**PROVIDED DATA:**
►

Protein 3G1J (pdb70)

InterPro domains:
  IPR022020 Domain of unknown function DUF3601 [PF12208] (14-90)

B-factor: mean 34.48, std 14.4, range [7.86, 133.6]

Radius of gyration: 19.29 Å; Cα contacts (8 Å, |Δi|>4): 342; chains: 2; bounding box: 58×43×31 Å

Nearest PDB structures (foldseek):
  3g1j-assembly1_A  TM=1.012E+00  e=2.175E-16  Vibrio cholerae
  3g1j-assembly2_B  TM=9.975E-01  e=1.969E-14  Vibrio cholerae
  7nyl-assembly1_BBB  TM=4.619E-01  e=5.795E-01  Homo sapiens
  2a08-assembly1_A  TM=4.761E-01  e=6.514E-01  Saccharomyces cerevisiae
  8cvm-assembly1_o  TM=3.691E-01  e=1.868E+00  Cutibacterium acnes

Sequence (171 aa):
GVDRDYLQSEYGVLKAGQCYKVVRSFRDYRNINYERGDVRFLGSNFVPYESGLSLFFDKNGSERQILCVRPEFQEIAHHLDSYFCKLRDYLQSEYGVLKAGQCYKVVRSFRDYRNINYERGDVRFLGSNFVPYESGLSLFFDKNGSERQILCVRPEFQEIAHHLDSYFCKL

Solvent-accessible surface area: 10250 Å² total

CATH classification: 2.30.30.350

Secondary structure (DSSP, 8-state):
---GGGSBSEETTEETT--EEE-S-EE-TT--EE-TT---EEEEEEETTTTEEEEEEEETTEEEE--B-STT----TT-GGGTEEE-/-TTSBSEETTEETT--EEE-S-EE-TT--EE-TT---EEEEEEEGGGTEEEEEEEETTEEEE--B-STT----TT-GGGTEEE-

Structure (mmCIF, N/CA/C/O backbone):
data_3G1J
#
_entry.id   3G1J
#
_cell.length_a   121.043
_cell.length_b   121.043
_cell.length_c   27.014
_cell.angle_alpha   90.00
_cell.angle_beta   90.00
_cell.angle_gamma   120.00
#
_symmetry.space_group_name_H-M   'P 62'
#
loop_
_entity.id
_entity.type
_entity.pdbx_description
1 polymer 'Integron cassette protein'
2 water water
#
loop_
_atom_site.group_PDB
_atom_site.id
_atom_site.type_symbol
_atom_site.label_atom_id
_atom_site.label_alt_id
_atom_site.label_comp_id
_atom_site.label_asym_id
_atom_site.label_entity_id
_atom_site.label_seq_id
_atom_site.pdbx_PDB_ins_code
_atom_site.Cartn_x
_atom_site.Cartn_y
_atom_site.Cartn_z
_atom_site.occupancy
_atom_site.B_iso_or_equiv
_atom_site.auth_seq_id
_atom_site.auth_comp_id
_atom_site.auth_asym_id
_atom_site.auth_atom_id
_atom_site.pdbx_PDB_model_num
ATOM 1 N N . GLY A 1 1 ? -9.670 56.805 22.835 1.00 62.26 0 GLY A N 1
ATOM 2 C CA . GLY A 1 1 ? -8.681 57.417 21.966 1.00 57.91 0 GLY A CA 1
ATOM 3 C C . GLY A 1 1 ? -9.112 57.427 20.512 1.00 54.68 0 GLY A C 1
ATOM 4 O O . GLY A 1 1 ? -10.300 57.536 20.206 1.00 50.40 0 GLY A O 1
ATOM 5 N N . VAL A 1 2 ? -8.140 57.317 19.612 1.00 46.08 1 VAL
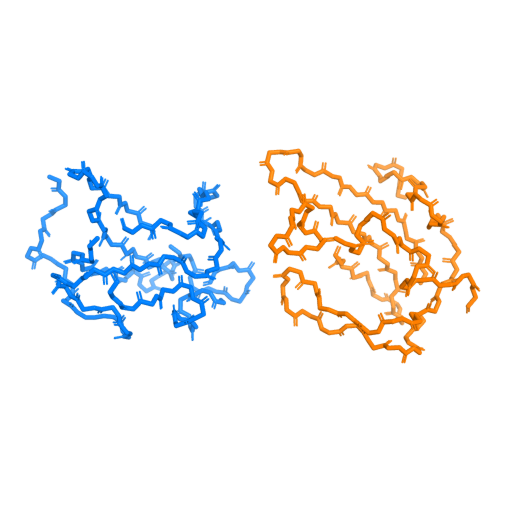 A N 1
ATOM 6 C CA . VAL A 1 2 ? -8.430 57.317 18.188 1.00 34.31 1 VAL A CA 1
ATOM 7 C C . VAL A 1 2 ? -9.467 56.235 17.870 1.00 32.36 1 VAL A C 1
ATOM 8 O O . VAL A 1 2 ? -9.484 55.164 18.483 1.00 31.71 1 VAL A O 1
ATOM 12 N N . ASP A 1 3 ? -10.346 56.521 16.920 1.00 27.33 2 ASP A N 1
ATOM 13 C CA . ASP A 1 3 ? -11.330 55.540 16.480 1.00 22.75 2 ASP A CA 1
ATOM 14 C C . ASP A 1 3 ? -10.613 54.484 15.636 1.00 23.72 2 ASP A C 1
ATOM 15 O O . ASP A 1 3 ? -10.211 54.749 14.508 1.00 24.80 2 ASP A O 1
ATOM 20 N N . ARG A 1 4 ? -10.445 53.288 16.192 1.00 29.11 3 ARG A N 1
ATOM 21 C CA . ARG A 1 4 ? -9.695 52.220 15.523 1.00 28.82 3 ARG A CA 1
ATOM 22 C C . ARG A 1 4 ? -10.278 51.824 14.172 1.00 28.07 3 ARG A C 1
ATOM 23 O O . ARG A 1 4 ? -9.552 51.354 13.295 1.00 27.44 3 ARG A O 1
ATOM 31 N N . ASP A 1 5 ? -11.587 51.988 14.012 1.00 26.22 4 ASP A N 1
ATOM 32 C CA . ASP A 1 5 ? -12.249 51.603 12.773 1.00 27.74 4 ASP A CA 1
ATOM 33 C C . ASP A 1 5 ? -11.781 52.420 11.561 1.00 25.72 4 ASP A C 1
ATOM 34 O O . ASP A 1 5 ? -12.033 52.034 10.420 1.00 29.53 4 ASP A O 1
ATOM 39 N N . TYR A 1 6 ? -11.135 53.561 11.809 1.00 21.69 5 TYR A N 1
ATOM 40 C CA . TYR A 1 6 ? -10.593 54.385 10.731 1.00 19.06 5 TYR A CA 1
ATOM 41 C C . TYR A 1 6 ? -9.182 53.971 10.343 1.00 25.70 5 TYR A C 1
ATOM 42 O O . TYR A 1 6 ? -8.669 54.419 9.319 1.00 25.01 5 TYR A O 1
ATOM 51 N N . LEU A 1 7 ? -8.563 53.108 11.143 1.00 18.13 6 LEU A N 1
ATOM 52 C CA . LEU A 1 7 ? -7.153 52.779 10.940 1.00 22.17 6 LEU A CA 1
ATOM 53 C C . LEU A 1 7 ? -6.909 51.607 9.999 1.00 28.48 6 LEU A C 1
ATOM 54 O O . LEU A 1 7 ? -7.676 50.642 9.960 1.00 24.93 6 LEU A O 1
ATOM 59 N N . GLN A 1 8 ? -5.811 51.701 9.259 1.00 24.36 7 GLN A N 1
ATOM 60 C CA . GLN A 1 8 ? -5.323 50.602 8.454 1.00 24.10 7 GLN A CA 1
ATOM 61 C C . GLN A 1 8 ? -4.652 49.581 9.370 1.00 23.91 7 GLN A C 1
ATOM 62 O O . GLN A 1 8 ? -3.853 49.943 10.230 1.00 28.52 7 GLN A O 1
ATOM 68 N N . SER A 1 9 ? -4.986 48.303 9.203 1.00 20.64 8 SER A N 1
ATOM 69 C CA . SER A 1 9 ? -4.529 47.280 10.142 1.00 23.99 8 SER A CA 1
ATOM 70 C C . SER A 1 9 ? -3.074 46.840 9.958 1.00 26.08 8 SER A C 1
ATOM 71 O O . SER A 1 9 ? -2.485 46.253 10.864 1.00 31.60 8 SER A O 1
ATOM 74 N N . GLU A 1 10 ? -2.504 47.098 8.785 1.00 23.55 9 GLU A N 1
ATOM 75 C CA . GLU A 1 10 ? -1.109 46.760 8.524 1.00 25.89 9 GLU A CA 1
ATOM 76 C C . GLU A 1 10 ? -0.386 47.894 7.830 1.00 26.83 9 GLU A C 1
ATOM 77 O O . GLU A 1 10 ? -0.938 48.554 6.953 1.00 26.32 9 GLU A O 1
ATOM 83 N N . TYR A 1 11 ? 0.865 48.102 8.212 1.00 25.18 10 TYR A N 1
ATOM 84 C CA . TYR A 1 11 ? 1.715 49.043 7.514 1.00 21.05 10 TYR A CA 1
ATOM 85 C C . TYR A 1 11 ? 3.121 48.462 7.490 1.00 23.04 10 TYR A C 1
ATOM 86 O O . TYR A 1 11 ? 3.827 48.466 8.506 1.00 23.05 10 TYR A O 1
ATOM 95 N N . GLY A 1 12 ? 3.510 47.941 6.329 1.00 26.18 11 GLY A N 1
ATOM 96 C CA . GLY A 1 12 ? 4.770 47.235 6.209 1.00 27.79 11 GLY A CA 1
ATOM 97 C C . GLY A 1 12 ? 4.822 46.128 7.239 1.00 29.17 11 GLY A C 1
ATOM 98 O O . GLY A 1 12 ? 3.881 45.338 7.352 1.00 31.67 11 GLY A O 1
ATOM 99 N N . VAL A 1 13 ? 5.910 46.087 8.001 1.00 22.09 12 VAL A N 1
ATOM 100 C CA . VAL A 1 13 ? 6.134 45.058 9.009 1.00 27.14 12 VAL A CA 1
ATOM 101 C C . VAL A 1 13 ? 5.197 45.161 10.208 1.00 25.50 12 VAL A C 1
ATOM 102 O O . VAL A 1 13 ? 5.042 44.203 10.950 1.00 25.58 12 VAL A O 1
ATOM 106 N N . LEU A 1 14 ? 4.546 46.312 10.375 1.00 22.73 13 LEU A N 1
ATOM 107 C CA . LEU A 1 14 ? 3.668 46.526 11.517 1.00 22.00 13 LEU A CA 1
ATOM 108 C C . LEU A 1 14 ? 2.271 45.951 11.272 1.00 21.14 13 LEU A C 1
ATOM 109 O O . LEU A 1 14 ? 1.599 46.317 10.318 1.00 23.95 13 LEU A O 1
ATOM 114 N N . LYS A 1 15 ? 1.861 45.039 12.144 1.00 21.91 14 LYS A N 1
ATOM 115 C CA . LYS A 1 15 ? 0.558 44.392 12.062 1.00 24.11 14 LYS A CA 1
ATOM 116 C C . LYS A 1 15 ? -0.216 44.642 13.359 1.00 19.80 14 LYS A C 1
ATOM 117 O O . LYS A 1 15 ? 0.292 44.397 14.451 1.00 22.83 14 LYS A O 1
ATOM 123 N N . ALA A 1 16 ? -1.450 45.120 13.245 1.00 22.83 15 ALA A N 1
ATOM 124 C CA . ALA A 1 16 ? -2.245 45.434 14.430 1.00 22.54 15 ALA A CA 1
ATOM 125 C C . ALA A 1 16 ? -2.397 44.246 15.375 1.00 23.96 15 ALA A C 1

◄

**WHAT IS EXPECTED:** Beginning with the opening line above, retype the records exactly through the line with "Nearest PDB structures", both ends included.

**SOLUTION TO THIS TASK:**
Protein 3G1J (pdb70)

InterPro domains:
  IPR022020 Domain of unknown function DUF3601 [PF12208] (14-90)

B-factor: mean 34.48, std 14.4, range [7.86, 133.6]

Radius of gyration: 19.29 Å; Cα contacts (8 Å, |Δi|>4): 342; chains: 2; bounding box: 58×43×31 Å

Nearest PDB structures (foldseek):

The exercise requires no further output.